From Sweeping Changes.
Ironwood, pig gut
This process of putting Rae’s pieces in this blog, of presenting them with as much of their stories as I can, has been a healing one. It also has brought me tears, frustration, and joy. One strange thing is the deja vu. I am certain I remember writing about this piece in detail. But I cannot find anything, and now I must draw the conclusion that I either described it in a dream, or told the story at either her memorial/birthday party or some other gathering of folk. Ah, well, here we go again.
Rae had a lot of fun with this piece, from the rather simple design to the very complicated implementation. I found a snippet in Rae’s Master’s Thesis, which I quote below. For Sweeping Changes, she wanted a snake, shedding it’s skin, the skin becoming the skirt of the broom.
From her MasterSweepings manuscript: “The first step of this breathing out is the process of thinking. Thinking isn’t limited to intellectualizing — for me it implies a whole brain involvement to convey something that is felt, seen, and thought about. This is followed by finding, which is a free ranging and instinctual process — and an allowing and a trusting that what I need will be found. An example of this can be seen in the broom Visceral Wisdom / Serpentine Sheddings, for which I needed a snake handle that was shedding its skin. My process was not to think, “now I need a 6 foot stick” — it was more like: “now I need the snake” — and then I waited/sought the snake, and accepted it when the right piece of wood came. Then I begin the act of making — not just constructing an object, but responding to the construction and materials while “thinking” is engaged.”
The stick was a found piece of ironwood, with bark beetle grooves in it. The skirt, to emulate snakeskin (she had no desire to either buy or collect enough actual snake skins to do it) was hand-painted pig intestine. Yes. Pig gut. (“visceral” wisdom…)
You can get pig intestine from a butcher shop, usually used for stuffing your own sausage into. It comes in about 60′ lengths or longer, in a brine to preserve it.
We lived at Eagle Heights when she was making this piece. We went outside with the gut, and stuck a bicycle pump into one end, and pumped. It inflated like an insane balloon-animal, getting longer and longer but not thicker.
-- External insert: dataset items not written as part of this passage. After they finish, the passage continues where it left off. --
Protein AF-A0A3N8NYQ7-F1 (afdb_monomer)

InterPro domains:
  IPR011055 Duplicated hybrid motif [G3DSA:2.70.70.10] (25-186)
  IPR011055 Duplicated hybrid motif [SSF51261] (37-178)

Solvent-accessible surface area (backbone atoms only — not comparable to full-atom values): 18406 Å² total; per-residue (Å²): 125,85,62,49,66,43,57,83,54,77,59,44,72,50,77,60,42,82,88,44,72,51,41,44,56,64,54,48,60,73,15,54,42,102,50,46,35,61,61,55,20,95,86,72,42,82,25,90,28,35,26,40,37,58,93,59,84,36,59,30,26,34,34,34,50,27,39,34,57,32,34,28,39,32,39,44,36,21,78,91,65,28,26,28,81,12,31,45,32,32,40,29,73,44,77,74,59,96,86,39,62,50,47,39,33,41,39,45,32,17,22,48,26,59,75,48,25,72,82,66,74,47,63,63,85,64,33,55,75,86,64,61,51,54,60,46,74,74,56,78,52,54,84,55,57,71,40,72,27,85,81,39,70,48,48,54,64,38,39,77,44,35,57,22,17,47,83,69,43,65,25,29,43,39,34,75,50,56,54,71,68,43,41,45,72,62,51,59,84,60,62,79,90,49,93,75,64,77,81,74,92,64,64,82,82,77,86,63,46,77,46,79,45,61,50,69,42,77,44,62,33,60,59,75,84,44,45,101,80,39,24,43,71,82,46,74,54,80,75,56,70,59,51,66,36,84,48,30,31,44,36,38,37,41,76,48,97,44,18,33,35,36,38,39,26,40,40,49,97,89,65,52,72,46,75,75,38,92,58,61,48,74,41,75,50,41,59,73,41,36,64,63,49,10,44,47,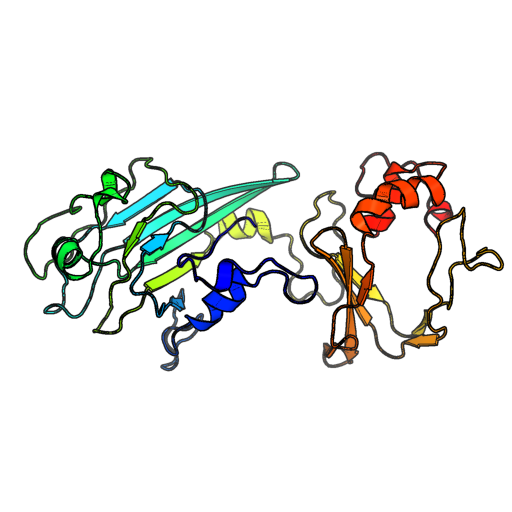72,23,67,92,37,32,68,49,31,33,30,33,77,74,68,74,42,67,50,63,92,78,74,79,70,52,79,86,68,69,69,106

Foldseek 3Di:
DQWAAQDADPQQVDDADQQRRGSRVVVQVVQFDQALDPQATPVRDGRQFTWGHDPPLDFGWGGFKFWWFKWFAAQEAAPQRQFAFTKTKTWDWDDQPPRQIQIKMKIKGRFDHQPCCVVSVHDLVLADPVRSDGPADHDYNDDGDMDGSPRDIDGGGRGHGGQHHHRNHRTIGMHMGDDPVSCCSRCVLPPPPDPDDDDDLALRDDFKAKDKAAAFDWDAQAFPPQDPQCDQLNRHDHGDDTDGHRAIKIWIWGDHPQKIWIWIWGADPVRDTDTPCPGTDIDPNCNVCLQVCLCRLVVVDSQQSSCCSVHVGRSDPDDDQDPVSNGD

Nearest PDB structures (foldseek):
  4ooc-assembly1_A  TM=4.419E-01  e=2.640E+00  Mycobacterium tuberculosis H37Rv
  4ozx-assembly1_A  TM=1.945E-01  e=1.548E+00  Klebsiella pneumoniae
  8pj2-assembly1_1  TM=1.451E-01  e=1.548E+00  Homo sapiens

Structure (mmCIF, N/CA/C/O backbone):
data_AF-A0A3N8NYQ7-F1
#
_entry.id   AF-A0A3N8NYQ7-F1
#
loop_
_atom_site.group_PDB
_atom_site.id
_atom_site.type_symbol
_atom_site.label_atom_id
_atom_site.label_alt_id
_atom_site.label_comp_id
_atom_site.label_asym_id
_atom_site.label_entity_id
_atom_site.label_seq_id
_atom_site.pdbx_PDB_ins_code
_atom_site.Cartn_x
_atom_site.Cartn_y
_atom_site.Cartn_z
_atom_site.occupancy
_atom_site.B_iso_or_equiv
_atom_site.auth_seq_id
_atom_site.auth_comp_id
_atom_site.auth_asym_id
_atom_site.auth_atom_id
_atom_site.pdbx_PDB_model_num
ATOM 1 N N . MET A 1 1 ? -7.713 -1.688 -0.865 1.00 58.50 1 MET A N 1
ATOM 2 C CA . MET A 1 1 ? -6.246 -1.558 -0.973 1.00 58.50 1 MET A CA 1
ATOM 3 C C . MET A 1 1 ? -5.928 -0.534 -2.048 1.00 58.50 1 MET A C 1
ATOM 5 O O . MET A 1 1 ? -6.433 -0.682 -3.157 1.00 58.50 1 MET A O 1
ATOM 9 N N . ILE A 1 2 ? -5.187 0.519 -1.690 1.00 79.25 2 ILE A N 1
ATOM 10 C CA . ILE A 1 2 ? -4.854 1.652 -2.577 1.00 79.25 2 ILE A CA 1
ATOM 11 C C . ILE A 1 2 ? -3.841 1.227 -3.649 1.00 79.25 2 ILE A C 1
ATOM 13 O O . ILE A 1 2 ? -3.926 1.663 -4.794 1.00 79.25 2 ILE A O 1
ATOM 17 N N . ILE A 1 3 ? -2.938 0.315 -3.289 1.00 90.00 3 ILE A N 1
ATOM 18 C CA . ILE A 1 3 ? -1.900 -0.221 -4.168 1.00 90.00 3 ILE A CA 1
ATOM 19 C C . ILE A 1 3 ? -2.127 -1.717 -4.441 1.00 90.00 3 ILE A C 1
ATOM 21 O O . ILE A 1 3 ? -2.886 -2.385 -3.747 1.00 90.00 3 ILE A O 1
ATOM 25 N N . SER A 1 4 ? -1.509 -2.249 -5.485 1.00 90.94 4 SER A N 1
ATOM 26 C CA . SER A 1 4 ? -1.317 -3.675 -5.762 1.00 90.94 4 SER A CA 1
ATOM 27 C C . SER A 1 4 ? 0.175 -3.932 -5.950 1.00 90.94 4 SER A C 1
ATOM 29 O O . SER A 1 4 ? 0.895 -2.987 -6.252 1.00 90.94 4 SER A O 1
ATOM 31 N N . PRO A 1 5 ? 0.676 -5.164 -5.822 1.00 90.94 5 PRO A N 1
ATOM 32 C CA . PRO A 1 5 ? 2.090 -5.403 -6.071 1.00 90.94 5 PRO A CA 1
ATOM 33 C C . PRO A 1 5 ? 2.467 -5.220 -7.552 1.00 90.94 5 PRO A C 1
ATOM 35 O O . PRO A 1 5 ? 1.618 -5.409 -8.432 1.00 90.94 5 PRO A O 1
ATOM 38 N N . PRO A 1 6 ? 3.743 -4.902 -7.848 1.00 93.75 6 PRO A N 1
ATOM 39 C CA . PRO A 1 6 ? 4.231 -4.771 -9.222 1.00 93.75 6 PRO A CA 1
ATOM 40 C C . PRO A 1 6 ? 4.319 -6.123 -9.949 1.00 93.75 6 PRO A C 1
ATOM 42 O O . PRO A 1 6 ? 4.238 -6.176 -11.175 1.00 93.75 6 PRO A O 1
ATOM 45 N N . PHE A 1 7 ? 4.428 -7.226 -9.204 1.00 92.69 7 PHE A N 1
ATOM 46 C CA . PHE A 1 7 ? 4.278 -8.590 -9.710 1.00 92.69 7 PHE A CA 1
ATOM 47 C C . PHE A 1 7 ? 2.981 -9.194 -9.187 1.00 92.69 7 PHE A C 1
ATOM 49 O O . PHE A 1 7 ? 2.665 -9.043 -8.014 1.00 92.69 7 PHE A O 1
ATOM 56 N N . LEU A 1 8 ? 2.245 -9.912 -10.036 1.00 88.62 8 LEU A N 1
ATOM 57 C CA . LEU A 1 8 ? 0.989 -10.566 -9.660 1.00 88.62 8 LEU A CA 1
ATOM 58 C C . LEU A 1 8 ? 1.232 -12.072 -9.429 1.00 88.62 8 LEU A C 1
ATOM 60 O O . LEU A 1 8 ? 1.127 -12.857 -10.377 1.00 88.62 8 LEU A O 1
ATOM 64 N N . PRO A 1 9 ? 1.598 -12.511 -8.205 1.00 83.75 9 PRO A N 1
ATOM 65 C CA . PRO A 1 9 ? 1.892 -13.914 -7.930 1.00 83.75 9 PRO A CA 1
ATOM 66 C C . PRO A 1 9 ? 0.642 -14.789 -8.065 1.00 83.75 9 PRO A C 1
ATOM 68 O O . PRO A 1 9 ? -0.458 -14.391 -7.687 1.00 83.75 9 PRO A O 1
ATOM 71 N N . LYS A 1 10 ? 0.821 -16.045 -8.497 1.00 78.25 10 LYS A N 1
ATOM 72 C CA . LYS A 1 10 ? -0.272 -17.039 -8.536 1.00 78.25 10 LYS A CA 1
ATOM 73 C C . LYS A 1 10 ? -0.897 -17.284 -7.160 1.00 78.25 10 LYS A C 1
ATOM 75 O O . LYS A 1 10 ? -2.095 -17.519 -7.073 1.00 78.25 10 LYS A O 1
ATOM 80 N N . ALA A 1 11 ? -0.097 -17.215 -6.094 1.00 66.88 11 ALA A N 1
ATOM 81 C CA . ALA A 1 11 ? -0.582 -17.325 -4.719 1.00 66.88 11 ALA A CA 1
ATOM 82 C C . ALA A 1 11 ? -1.533 -16.174 -4.329 1.00 66.88 11 ALA A C 1
ATOM 84 O O . ALA A 1 11 ? -2.398 -16.373 -3.487 1.00 66.88 11 ALA A O 1
ATOM 85 N N . GLY A 1 12 ? -1.472 -15.026 -5.016 1.00 63.53 12 GLY A N 1
ATOM 86 C CA . GLY A 1 12 ? -2.436 -13.930 -4.873 1.00 63.53 12 GLY A CA 1
ATOM 87 C C . GLY A 1 12 ? -3.849 -14.248 -5.392 1.00 63.53 12 GLY A C 1
ATOM 88 O O . GLY A 1 12 ? -4.709 -13.373 -5.373 1.00 63.53 12 GLY A O 1
ATOM 89 N N . LEU A 1 13 ? -4.097 -15.475 -5.870 1.00 67.06 13 LEU A N 1
ATOM 90 C CA . LEU A 1 13 ? -5.438 -16.013 -6.134 1.00 67.06 13 LEU A CA 1
ATOM 91 C C . LEU A 1 13 ? -6.104 -16.595 -4.874 1.00 67.06 13 LEU A C 1
ATOM 93 O O . LEU A 1 13 ? -7.285 -16.935 -4.916 1.00 67.06 13 LEU A O 1
ATOM 97 N N . VAL A 1 14 ? -5.364 -16.742 -3.770 1.00 81.06 14 VAL A N 1
ATOM 98 C CA . VAL A 1 14 ? -5.924 -17.168 -2.484 1.00 81.06 14 VAL A CA 1
ATOM 99 C C . VAL A 1 14 ? -6.710 -16.005 -1.884 1.00 81.06 14 VAL A C 1
ATOM 101 O O . VAL A 1 14 ? -6.223 -14.877 -1.828 1.00 81.06 14 VAL A O 1
ATOM 104 N N . ALA A 1 15 ? -7.944 -16.271 -1.456 1.00 81.31 15 ALA A N 1
ATOM 105 C CA . ALA A 1 15 ? -8.761 -15.264 -0.793 1.00 81.31 15 ALA A CA 1
ATOM 106 C C . ALA A 1 15 ? -8.126 -14.861 0.554 1.00 81.31 15 ALA A C 1
ATOM 108 O O . ALA A 1 15 ? -7.619 -15.739 1.258 1.00 81.31 15 ALA A O 1
ATOM 109 N N . PRO A 1 16 ? -8.180 -13.571 0.938 1.00 83.38 16 PRO A N 1
ATOM 110 C CA . PRO A 1 16 ? -7.831 -13.145 2.285 1.00 83.38 16 PRO A CA 1
ATOM 111 C C . PRO A 1 16 ? -8.567 -13.954 3.352 1.00 83.38 16 PRO A C 1
ATOM 113 O O . PRO A 1 16 ? -9.640 -14.510 3.123 1.00 83.38 16 PRO A O 1
ATOM 116 N N . THR A 1 17 ? -7.998 -13.992 4.543 1.00 83.00 17 THR A N 1
ATOM 117 C CA . THR A 1 17 ? -8.624 -14.545 5.743 1.00 83.00 17 THR A CA 1
ATOM 118 C C . THR A 1 17 ? -8.444 -13.555 6.887 1.00 83.00 17 THR A C 1
ATOM 120 O O . THR A 1 17 ? -7.710 -12.577 6.771 1.00 83.00 17 THR A O 1
ATOM 123 N N . GLY A 1 18 ? -9.089 -13.800 8.021 1.00 75.25 18 GLY A N 1
ATOM 124 C CA . GLY A 1 18 ? -8.868 -13.002 9.224 1.00 75.25 18 GLY A CA 1
ATOM 125 C C . GLY A 1 18 ? -7.428 -12.971 9.724 1.00 75.25 18 GLY A C 1
ATOM 126 O O . GLY A 1 18 ? -6.921 -11.918 10.104 1.00 75.25 18 GLY A O 1
ATOM 127 N N . ALA A 1 19 ? -6.780 -14.139 9.712 1.00 77.38 19 ALA A N 1
ATOM 128 C CA . ALA A 1 19 ? -5.410 -14.326 10.187 1.00 77.38 19 ALA A CA 1
ATOM 129 C C . ALA A 1 19 ? -4.352 -13.993 9.123 1.00 77.38 19 ALA A C 1
ATOM 131 O O . ALA A 1 19 ? -3.206 -13.723 9.463 1.00 77.38 19 ALA A O 1
ATOM 132 N N . ASN A 1 20 ? -4.739 -14.005 7.846 1.00 81.00 20 ASN A N 1
ATOM 133 C CA . ASN A 1 20 ? -3.920 -13.551 6.730 1.00 81.00 20 ASN A CA 1
ATOM 134 C C . ASN A 1 20 ? -4.734 -12.566 5.873 1.00 81.00 20 ASN A C 1
ATOM 136 O O . ASN A 1 20 ? -5.408 -12.996 4.927 1.00 81.00 20 ASN A O 1
ATOM 140 N N . PRO A 1 21 ? -4.721 -11.268 6.219 1.00 79.88 21 PRO A N 1
ATOM 141 C CA . PRO A 1 21 ? -5.531 -10.263 5.539 1.00 79.88 21 PRO A CA 1
ATOM 142 C C . PRO A 1 21 ? -5.012 -9.906 4.138 1.00 79.88 21 PRO A C 1
ATOM 144 O O . PRO A 1 21 ? -5.770 -9.327 3.357 1.00 79.88 21 PRO A O 1
ATOM 147 N N . ASP A 1 22 ? -3.766 -10.250 3.796 1.00 85.12 22 ASP A N 1
ATOM 148 C CA . ASP A 1 22 ? -3.151 -9.888 2.517 1.00 85.12 22 ASP A CA 1
ATOM 149 C C . ASP A 1 22 ? -2.209 -10.979 1.962 1.00 85.12 22 ASP A C 1
ATOM 151 O O . ASP A 1 22 ? -0.998 -10.782 1.830 1.00 85.12 22 ASP A O 1
ATOM 155 N N . PRO A 1 23 ? -2.759 -12.135 1.545 1.00 86.31 23 PRO A N 1
ATOM 156 C CA . PRO A 1 23 ? -1.960 -13.229 0.990 1.00 86.31 23 PRO A CA 1
ATOM 157 C C . PRO A 1 23 ? -1.253 -12.852 -0.322 1.00 86.31 23 PRO A C 1
ATOM 159 O O . PRO A 1 23 ? -0.342 -13.556 -0.767 1.00 86.31 23 PRO A O 1
ATOM 162 N N . MET A 1 24 ? -1.691 -11.772 -0.979 1.00 86.06 24 MET A N 1
ATOM 163 C CA . MET A 1 24 ? -1.053 -11.262 -2.185 1.00 86.06 24 MET A CA 1
ATOM 164 C C . MET A 1 24 ? 0.284 -10.601 -1.850 1.00 86.06 24 MET A C 1
ATOM 166 O O . MET A 1 24 ? 1.265 -10.912 -2.526 1.00 86.06 24 MET A O 1
ATOM 170 N N . MET A 1 25 ? 0.340 -9.748 -0.823 1.00 87.00 25 MET A N 1
ATOM 171 C CA . MET A 1 25 ? 1.599 -9.135 -0.387 1.00 87.00 25 MET A CA 1
ATOM 172 C C . MET A 1 25 ? 2.528 -10.144 0.295 1.00 87.00 25 MET A C 1
ATOM 174 O O . MET A 1 25 ? 3.697 -10.183 -0.067 1.00 87.00 25 MET A O 1
ATOM 178 N N . ASP A 1 26 ? 2.014 -11.085 1.097 1.00 88.25 26 ASP A N 1
ATOM 179 C CA . ASP A 1 26 ? 2.828 -12.184 1.659 1.00 88.25 26 ASP A CA 1
ATOM 180 C C . ASP A 1 26 ? 3.579 -12.992 0.581 1.00 88.25 26 ASP A C 1
ATOM 182 O O . ASP A 1 26 ? 4.659 -13.552 0.795 1.00 88.25 26 ASP A O 1
ATOM 186 N N . ALA A 1 27 ? 2.969 -13.140 -0.597 1.00 88.31 27 ALA A N 1
ATOM 187 C CA . ALA A 1 27 ? 3.590 -13.823 -1.723 1.00 88.31 27 ALA A CA 1
ATOM 188 C C . ALA A 1 27 ? 4.642 -12.955 -2.428 1.00 88.31 27 ALA A C 1
ATOM 190 O O . ALA A 1 27 ? 5.570 -13.504 -3.018 1.00 88.31 27 ALA A O 1
ATOM 191 N N . VAL A 1 28 ? 4.492 -11.632 -2.377 1.00 88.06 28 VAL A N 1
ATOM 192 C CA . VAL A 1 28 ? 5.422 -10.653 -2.953 1.00 88.06 28 VAL A CA 1
ATOM 193 C C . VAL A 1 28 ? 6.633 -10.462 -2.052 1.00 88.06 28 VAL A C 1
ATOM 195 O O . VAL A 1 28 ? 7.730 -10.338 -2.583 1.00 88.06 28 VAL A O 1
ATOM 198 N N . ASP A 1 29 ? 6.473 -10.550 -0.732 1.00 88.06 29 ASP A N 1
ATOM 199 C CA . ASP A 1 29 ? 7.581 -10.510 0.232 1.00 88.06 29 ASP A CA 1
ATOM 200 C C . ASP A 1 29 ? 8.624 -11.597 -0.062 1.00 88.06 29 ASP A C 1
ATOM 202 O O . ASP A 1 29 ? 9.826 -11.394 0.067 1.00 88.06 29 ASP A O 1
ATOM 206 N N . LYS A 1 30 ? 8.183 -12.752 -0.573 1.00 88.19 30 LYS A N 1
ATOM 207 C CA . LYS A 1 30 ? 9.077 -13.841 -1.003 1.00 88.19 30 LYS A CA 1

She then tied off the ends, and we strung it up like a clothesline to dry. It shrank and flattened when it dried. Did not hold the air very long, but long enough to make it ribbon instead of string.
Rae cut this 3/4″ – 1.25″ ribbons into even lengths of 4 feet. She painted them with one of her favorite paints, a “Pearlescent” set of pastels that fairly glowed. The effect was a magical multi-colored semi-transparent ribbon that did look a lot like a colorful snakeskin. The ribbons were folded in half, leaving the fold at the top, and a colored string used to attach them to the stick. Originally crisp and fluffed out, moisture form the air and time have left them more limp now, but still just as colorful and inspiring. The same colored paint was used to trace the grooves left by the bark beetles in a crazy, random meander around the stick.